Plibersek has instead extended their deadlines, and re-entered the fray with the government chequebook. She is already buying water, largely in the north.
The main controversy in the bill is the use of buybacks to reclaim an outstanding 424 gigalitres of 450 promised to South Australia, to flow down to the lakes at the Murray mouth and the Coorong. Rivers die from the mouth upwards, South Australians are fond of pointing out, and they’re preoccupied with keeping the Murray open, flushing salt to the sea. In the Coalition’s decade of government, only two gigalitres of the 450 was recovered.
The history of buybacks is fraught. The conventional view in rural Australia is that those made under the Rudd–Gillard government were largely to blame for the decline in rural industries and communities. Various pieces of research have backed up this view.
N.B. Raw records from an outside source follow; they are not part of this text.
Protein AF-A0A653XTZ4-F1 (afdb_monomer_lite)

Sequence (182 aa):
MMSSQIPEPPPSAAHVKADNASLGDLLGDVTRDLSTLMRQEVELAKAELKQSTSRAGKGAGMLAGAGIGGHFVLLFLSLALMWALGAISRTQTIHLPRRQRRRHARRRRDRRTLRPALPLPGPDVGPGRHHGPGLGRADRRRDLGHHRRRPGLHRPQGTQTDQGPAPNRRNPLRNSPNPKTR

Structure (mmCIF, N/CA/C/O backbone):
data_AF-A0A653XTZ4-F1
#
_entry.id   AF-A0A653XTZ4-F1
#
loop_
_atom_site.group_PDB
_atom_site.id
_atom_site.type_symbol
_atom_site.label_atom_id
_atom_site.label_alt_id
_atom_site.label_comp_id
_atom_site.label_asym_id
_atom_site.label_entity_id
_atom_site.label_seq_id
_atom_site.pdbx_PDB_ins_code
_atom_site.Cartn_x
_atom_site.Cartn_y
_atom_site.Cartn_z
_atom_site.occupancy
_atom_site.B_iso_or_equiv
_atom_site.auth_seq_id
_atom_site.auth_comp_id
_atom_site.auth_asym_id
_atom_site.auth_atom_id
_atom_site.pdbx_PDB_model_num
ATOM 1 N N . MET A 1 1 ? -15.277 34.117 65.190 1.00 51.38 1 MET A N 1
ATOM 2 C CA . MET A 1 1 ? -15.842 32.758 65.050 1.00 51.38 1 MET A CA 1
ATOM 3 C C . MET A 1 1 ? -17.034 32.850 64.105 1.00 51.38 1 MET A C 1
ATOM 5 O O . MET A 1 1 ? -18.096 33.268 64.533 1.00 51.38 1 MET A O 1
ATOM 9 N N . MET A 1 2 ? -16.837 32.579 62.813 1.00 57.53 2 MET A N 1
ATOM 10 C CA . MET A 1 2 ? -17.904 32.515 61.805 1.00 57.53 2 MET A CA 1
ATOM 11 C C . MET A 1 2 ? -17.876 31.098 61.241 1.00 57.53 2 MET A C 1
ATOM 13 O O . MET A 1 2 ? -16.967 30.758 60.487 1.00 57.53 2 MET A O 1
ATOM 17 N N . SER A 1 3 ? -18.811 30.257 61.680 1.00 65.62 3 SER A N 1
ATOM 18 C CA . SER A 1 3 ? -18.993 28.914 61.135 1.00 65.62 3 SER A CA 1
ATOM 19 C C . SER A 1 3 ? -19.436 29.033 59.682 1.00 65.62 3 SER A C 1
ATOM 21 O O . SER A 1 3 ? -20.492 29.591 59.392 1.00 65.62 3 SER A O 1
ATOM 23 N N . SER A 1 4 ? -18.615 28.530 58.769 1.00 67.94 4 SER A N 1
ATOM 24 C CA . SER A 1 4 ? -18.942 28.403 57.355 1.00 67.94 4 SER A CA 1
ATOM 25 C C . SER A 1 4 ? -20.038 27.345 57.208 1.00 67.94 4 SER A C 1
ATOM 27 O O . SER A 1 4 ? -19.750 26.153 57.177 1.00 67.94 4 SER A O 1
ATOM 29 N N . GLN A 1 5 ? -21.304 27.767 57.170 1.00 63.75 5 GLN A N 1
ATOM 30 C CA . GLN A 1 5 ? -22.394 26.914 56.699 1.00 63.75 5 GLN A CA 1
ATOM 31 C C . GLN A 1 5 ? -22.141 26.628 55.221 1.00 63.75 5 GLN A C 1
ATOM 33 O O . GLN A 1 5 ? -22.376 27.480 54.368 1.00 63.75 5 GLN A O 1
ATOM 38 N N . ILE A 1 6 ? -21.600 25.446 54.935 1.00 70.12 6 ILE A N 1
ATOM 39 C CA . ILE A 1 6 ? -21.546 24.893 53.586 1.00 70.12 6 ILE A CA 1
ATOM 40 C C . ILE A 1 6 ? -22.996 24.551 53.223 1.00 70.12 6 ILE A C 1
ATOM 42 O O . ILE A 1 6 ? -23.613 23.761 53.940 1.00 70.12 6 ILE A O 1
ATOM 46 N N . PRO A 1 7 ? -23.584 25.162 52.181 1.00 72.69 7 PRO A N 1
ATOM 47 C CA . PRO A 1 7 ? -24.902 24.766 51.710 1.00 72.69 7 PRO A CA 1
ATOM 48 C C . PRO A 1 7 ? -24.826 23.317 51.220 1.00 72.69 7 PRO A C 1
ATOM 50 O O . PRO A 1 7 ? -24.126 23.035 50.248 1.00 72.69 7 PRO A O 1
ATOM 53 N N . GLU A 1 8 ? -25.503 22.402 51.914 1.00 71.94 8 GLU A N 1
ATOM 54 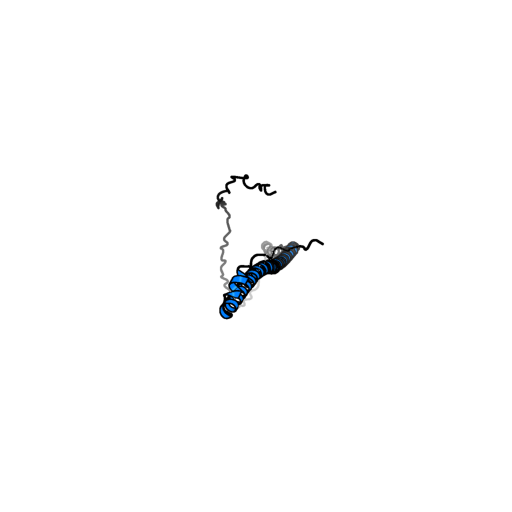C CA . GLU A 1 8 ? -25.648 21.016 51.466 1.00 71.94 8 GLU A CA 1
ATOM 55 C C . GLU A 1 8 ? -26.358 21.020 50.102 1.00 71.94 8 GLU A C 1
ATOM 57 O O . GLU A 1 8 ? -27.453 21.589 49.982 1.00 71.94 8 GLU A O 1
ATOM 62 N N . PRO A 1 9 ? -25.741 20.460 49.045 1.00 74.25 9 PRO A N 1
ATOM 63 C CA . PRO A 1 9 ? -26.384 20.377 47.748 1.00 74.25 9 PRO A CA 1
ATOM 64 C C . PRO A 1 9 ? -27.635 19.492 47.856 1.00 74.25 9 PRO A C 1
ATOM 66 O O . PRO A 1 9 ? -27.632 18.506 48.597 1.00 74.25 9 PRO A O 1
ATOM 69 N N . PRO A 1 10 ? -28.717 19.813 47.123 1.00 76.38 10 PRO A N 1
ATOM 70 C CA . PRO A 1 10 ? -29.911 18.981 47.123 1.00 76.38 10 PRO A CA 1
ATOM 71 C C . PRO A 1 10 ? -29.545 17.548 46.709 1.00 76.38 10 PRO A C 1
ATOM 73 O O . PRO A 1 10 ? -28.668 17.367 45.854 1.00 76.38 10 PRO A O 1
ATOM 76 N N . PRO A 1 11 ? -30.199 16.528 47.293 1.00 75.75 11 PRO A N 1
ATOM 77 C CA . PRO A 1 11 ? -29.886 15.137 47.009 1.00 75.75 11 PRO A CA 1
ATOM 78 C C . PRO A 1 11 ? -29.964 14.892 45.501 1.00 75.75 11 PRO A C 1
ATOM 80 O O . PRO A 1 11 ? -30.978 15.157 44.853 1.00 75.75 11 PRO A O 1
ATOM 83 N N . SER A 1 12 ? -28.850 14.422 44.936 1.00 82.44 12 SER A N 1
ATOM 84 C CA . SER A 1 12 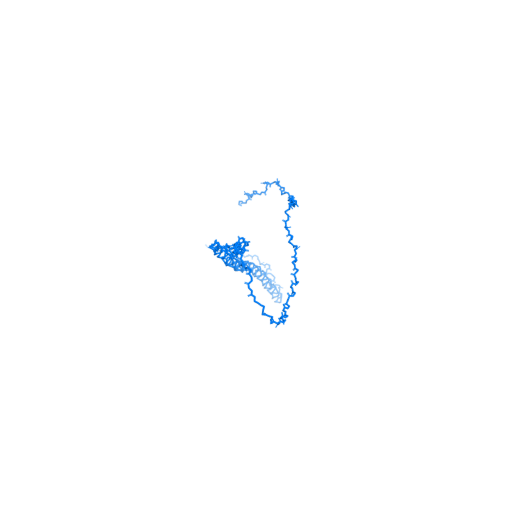? -28.748 14.082 43.518 1.00 82.44 12 SER A CA 1
ATOM 85 C C . SER A 1 12 ? -29.842 13.082 43.143 1.00 82.44 12 SER A C 1
ATOM 87 O O . SER A 1 12 ? -30.152 12.180 43.921 1.00 82.44 12 SER A O 1
ATOM 89 N N . ALA A 1 13 ? -30.381 13.182 41.925 1.00 80.38 13 ALA A N 1
ATOM 90 C CA . ALA A 1 13 ? -31.344 12.213 41.400 1.00 80.38 13 ALA A CA 1
ATOM 91 C C . ALA A 1 13 ? -30.831 10.762 41.501 1.00 80.38 13 ALA A C 1
ATOM 93 O O . ALA A 1 13 ? -31.623 9.842 41.677 1.00 80.38 13 ALA A O 1
ATOM 94 N N . ALA A 1 14 ? -29.509 10.562 41.454 1.00 78.50 14 ALA A N 1
ATOM 95 C CA . ALA A 1 14 ? -28.883 9.263 41.687 1.00 78.50 14 ALA A CA 1
ATOM 96 C C . ALA A 1 14 ? -29.015 8.784 43.145 1.00 78.50 14 ALA A C 1
ATOM 98 O O . ALA A 1 14 ? -29.255 7.603 43.365 1.00 78.50 14 ALA A O 1
ATOM 99 N N . HIS A 1 15 ? -28.913 9.687 44.127 1.00 80.69 15 HIS A N 1
ATOM 100 C CA . HIS A 1 15 ? -29.101 9.386 45.553 1.00 80.69 15 HIS A CA 1
ATOM 101 C C . HIS A 1 15 ? -30.558 9.019 45.845 1.00 80.69 15 HIS A C 1
ATOM 103 O O . HIS A 1 15 ? -30.835 7.963 46.399 1.00 80.69 15 HIS A O 1
ATOM 109 N N . VAL A 1 16 ? -31.500 9.832 45.357 1.00 83.31 16 VAL A N 1
ATOM 110 C CA . VAL A 1 16 ? -32.938 9.570 45.527 1.00 83.31 16 VAL A CA 1
ATOM 111 C C . VAL A 1 16 ? -33.346 8.260 44.843 1.00 83.31 16 VAL A C 1
ATOM 113 O O . VAL A 1 16 ? -34.161 7.509 45.373 1.00 83.31 16 VAL A O 1
ATOM 116 N N . LYS A 1 17 ? -32.772 7.946 43.673 1.00 81.56 17 LYS A N 1
ATOM 117 C CA . LYS A 1 17 ? -33.007 6.668 42.991 1.00 81.56 17 LYS A CA 1
ATOM 118 C C . LYS A 1 17 ? -32.389 5.499 43.762 1.00 81.56 17 LYS A C 1
ATOM 120 O O . LYS A 1 17 ? -33.029 4.463 43.841 1.00 81.56 17 LYS A O 1
ATOM 125 N N . ALA A 1 18 ? -31.207 5.662 44.356 1.00 83.44 18 ALA A N 1
ATOM 126 C CA . ALA A 1 18 ? -30.561 4.624 45.160 1.00 83.44 18 ALA A CA 1
ATOM 127 C C . ALA A 1 18 ? -31.342 4.283 46.440 1.00 83.44 18 ALA A C 1
ATOM 129 O O . ALA A 1 18 ? -31.432 3.110 46.783 1.00 83.44 18 ALA A O 1
ATOM 130 N N . ASP A 1 19 ? -31.972 5.273 47.079 1.00 85.25 19 ASP A N 1
ATOM 131 C CA . ASP A 1 19 ? -32.804 5.063 48.275 1.00 85.25 19 ASP A CA 1
ATOM 132 C C . ASP A 1 19 ? -34.115 4.310 47.976 1.00 85.25 19 ASP A C 1
ATOM 134 O O . ASP A 1 19 ? -34.708 3.710 48.871 1.00 85.25 19 ASP A O 1
ATOM 138 N N . ASN A 1 20 ? -34.578 4.337 46.719 1.00 87.06 20 ASN A N 1
ATOM 139 C CA . ASN A 1 20 ? -35.852 3.744 46.292 1.00 87.06 20 ASN A CA 1
ATOM 140 C C . ASN A 1 20 ? -35.698 2.520 45.367 1.00 87.06 20 ASN A C 1
ATOM 142 O O . ASN A 1 20 ? -36.682 1.828 45.106 1.00 87.06 20 ASN A O 1
ATOM 146 N N . ALA A 1 21 ? -34.500 2.261 44.837 1.00 86.94 21 ALA A N 1
ATOM 147 C CA . ALA A 1 21 ? -34.234 1.174 43.899 1.00 86.94 21 ALA A CA 1
ATOM 148 C C . ALA A 1 21 ? -33.846 -0.114 44.628 1.00 86.94 21 ALA A C 1
ATOM 150 O O . ALA A 1 21 ? -33.131 -0.103 45.630 1.00 86.94 21 ALA A O 1
ATOM 151 N N . SER A 1 22 ? -34.278 -1.253 44.088 1.00 90.31 22 SER A N 1
ATOM 152 C CA . SER A 1 22 ? -33.828 -2.542 44.602 1.00 90.31 22 SER A CA 1
ATOM 153 C C . SER A 1 22 ? -32.359 -2.796 44.231 1.00 90.31 22 SER A C 1
ATOM 155 O O . SER A 1 22 ? -31.834 -2.252 43.257 1.00 90.31 22 SER A O 1
ATOM 157 N N . LEU A 1 23 ? -31.687 -3.691 44.964 1.00 90.06 23 LEU A N 1
ATOM 158 C CA . LEU A 1 23 ? -30.324 -4.142 44.636 1.00 90.06 23 LEU A CA 1
ATOM 159 C C . LEU A 1 23 ? -30.201 -4.681 43.199 1.00 90.06 23 LEU A C 1
ATOM 161 O O . LEU A 1 23 ? -29.157 -4.521 42.569 1.00 90.06 23 LEU A O 1
ATOM 165 N N . GLY A 1 24 ? -31.263 -5.307 42.680 1.00 91.69 24 GLY A N 1
ATOM 166 C CA . GLY A 1 24 ? -31.305 -5.809 41.307 1.00 91.69 24 GLY A CA 1
ATOM 167 C C . GLY A 1 24 ? -31.316 -4.687 40.268 1.00 91.69 24 GLY A C 1
ATOM 168 O O . GLY A 1 24 ? -30.619 -4.789 39.260 1.00 91.69 24 GLY A O 1
ATOM 169 N N . ASP A 1 25 ? -32.036 -3.598 40.543 1.00 91.19 25 ASP A N 1
ATOM 170 C CA . ASP A 1 25 ? -32.103 -2.432 39.655 1.00 91.19 25 ASP A CA 1
ATOM 171 C C . ASP A 1 25 ? -30.757 -1.697 39.606 1.00 91.19 25 ASP A C 1
ATOM 173 O O . ASP A 1 25 ? -30.277 -1.349 38.528 1.00 91.19 25 ASP A O 1
ATOM 177 N N . LEU A 1 26 ? -30.101 -1.537 40.761 1.00 92.56 26 LEU A N 1
ATOM 178 C CA . LEU A 1 26 ? -28.773 -0.921 40.860 1.00 92.56 26 LEU A CA 1
ATOM 179 C C . LEU A 1 26 ? -27.700 -1.740 40.130 1.00 92.56 26 LEU A C 1
ATOM 181 O O . LEU A 1 26 ? -26.888 -1.183 39.391 1.00 92.56 26 LEU A O 1
ATOM 185 N N . LEU A 1 27 ? -27.705 -3.067 40.293 1.00 92.62 27 LEU A N 1
ATOM 186 C CA . LEU A 1 27 ? -26.774 -3.948 39.583 1.00 92.62 27 LEU A CA 1
ATOM 187 C C . LEU A 1 27 ? -27.038 -3.951 38.068 1.00 92.62 27 LEU A C 1
ATOM 189 O O . LEU A 1 27 ? -26.093 -3.990 37.274 1.00 92.62 27 LEU A O 1
ATOM 193 N N . GLY A 1 28 ? -28.311 -3.890 37.667 1.00 93.94 28 GLY A N 1
ATOM 194 C CA . GLY A 1 28 ? -28.729 -3.770 36.273 1.00 93.94 28 GLY A CA 1
ATOM 195 C C . GLY A 1 28 ? -28.225 -2.484 35.618 1.00 93.94 28 GLY A C 1
ATOM 196 O O . GLY A 1 28 ? -27.636 -2.549 34.537 1.00 93.94 28 GLY A O 1
ATOM 197 N N . ASP A 1 29 ? -28.386 -1.343 36.291 1.00 91.62 29 ASP A N 1
ATOM 198 C CA . ASP A 1 29 ? -27.889 -0.042 35.831 1.00 91.62 29 ASP A CA 1
ATOM 199 C C . ASP A 1 29 ? -26.354 -0.047 35.707 1.00 91.62 29 ASP A C 1
ATOM 201 O O . ASP A 1 29 ? -25.831 0.264 34.639 1.00 91.62 29 ASP A O 1
ATOM 205 N N . VAL A 1 30 ? -25.619 -0.532 36.719 1.00 93.50 30 VAL A N 1
ATOM 206 C CA . VAL A 1 30 ? -24.144 -0.629 36.662 1.00 93.50 30 VAL A CA 1
ATOM 207 C C . VAL A 1 30 ? -23.672 -1.529 35.517 1.00 93.50 30 VAL A C 1
ATOM 209 O O . VAL A 1 30 ? -22.740 -1.188 34.787 1.00 93.50 30 VAL A O 1
ATOM 212 N N . THR A 1 31 ? -24.316 -2.682 35.324 1.00 94.50 31 THR A N 1
ATOM 213 C CA . THR A 1 31 ? -23.972 -3.611 34.235 1.00 94.50 31 THR A CA 1
ATOM 214 C C . THR A 1 31 ? -24.239 -2.982 32.868 1.00 94.50 31 THR A C 1
ATOM 216 O O . THR A 1 31 ? -23.472 -3.179 31.918 1.00 94.50 31 THR A O 1
ATOM 219 N N . ARG A 1 32 ? -25.318 -2.207 32.752 1.00 94.25 32 ARG A N 1
ATOM 220 C CA . ARG A 1 32 ? -25.679 -1.488 31.531 1.00 94.25 32 ARG A CA 1
ATOM 221 C C . ARG A 1 32 ? -24.715 -0.339 31.241 1.00 94.25 32 ARG A C 1
ATOM 223 O O . ARG A 1 32 ? -24.320 -0.168 30.085 1.00 94.25 32 ARG A O 1
ATOM 230 N N . ASP A 1 33 ? -24.279 0.380 32.264 1.00 93.19 33 ASP A N 1
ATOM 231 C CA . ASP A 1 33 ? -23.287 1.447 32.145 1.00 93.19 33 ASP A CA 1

Rob Priestly, spokesperson for the Goulburn–Murray Irrigation District (GMID) water leadership group, and an independent candidate for the seat of Nicholls in the 2022 federal election, talks about his home town of Katandra West, “once wall-to-wall irrigation and now a fraction of that with only a few dairy farms”. He points to Tongala, once home to a Nestlé operation, and Rochester, where the closed Murray Goulburn dairy plant remains – “both large factories now empty in the middle of their communities”.
The region has already given back a lot of water, he says, and the bigger worry this time will be what happens to fresh fruit, vegetables and dairy production: “A hell of a lot of the cheap fresh food comes from the spot they will buy the water.”
He argues the job multiplier for these products is greater than that for cotton – which is mostly baled up and exported for processing offshore.
Research commissioned by the GMID and the Victorian government suggests further buybacks would reduce economic output in the southern basin by $855 million annually, and shed 1500 jobs, as well as distort the market, raise the cost of water and increase the cost of food.
Plibersek is more convinced by work from Professor Sarah Wheeler, of the University of Adelaide, who says the damage from buybacks has been greatly exaggerated, and studies saying otherwise are “poor quality”. Wheeler and others argue buybacks are by far the cheapest and most effective way of recovering water.
Plibersek says “these apocalyptic claims tend to take every single trend, such as consolidation of farming and pressure from supermarkets on prices, and blame it on water buybacks”.
The GMID has also commissioned a report by consultants Maryanne Slattery and Bill Johnson that overturns long-accepted thinking about the north and south. They reject the notion that the Darling/Baaka, which in recent years has often failed to connect with the Murray, is not sufficiently reliable to provide much water to South Australia. Using the Murray–Darling Basin Authority’s own figures, they argue that, pre-settlement, the rivers of the north used to provide about a quarter of the flows to South Australia, and could do so again. They suggest that instead of buying water in the south, the Commonwealth should enter into a wholesale buyback of cotton growers’ water licences in the north.
Priestly says that plan would “kill two birds with one stone. It restores the Darling/Baaka, and it gets water for South Australia.” It is gaining support from the South Australian irrigators and the communities around the fish kill sites.
But the Slattery and Johnson report has no supporters in parliament as yet, and other scientists dismiss it. The leader of the Greens, Adam Bandt, has moved an amendment to Plibersek’s bill specifying the water must be recovered in the south.
Meanwhile, some argue the whole plan needs revising, to focus less on the amount recovered and more on using existing environmental water effectively. The Victorians point out that Plibersek is now refusing funding to infrastructure projects that would achieve exactly those aims.
Shing and Plibersek say they will continue to seek agreement.
The outcome, like everything in the history of the Murray–Darling Basin, is likely to be a compromise. There is, after all, no ideal.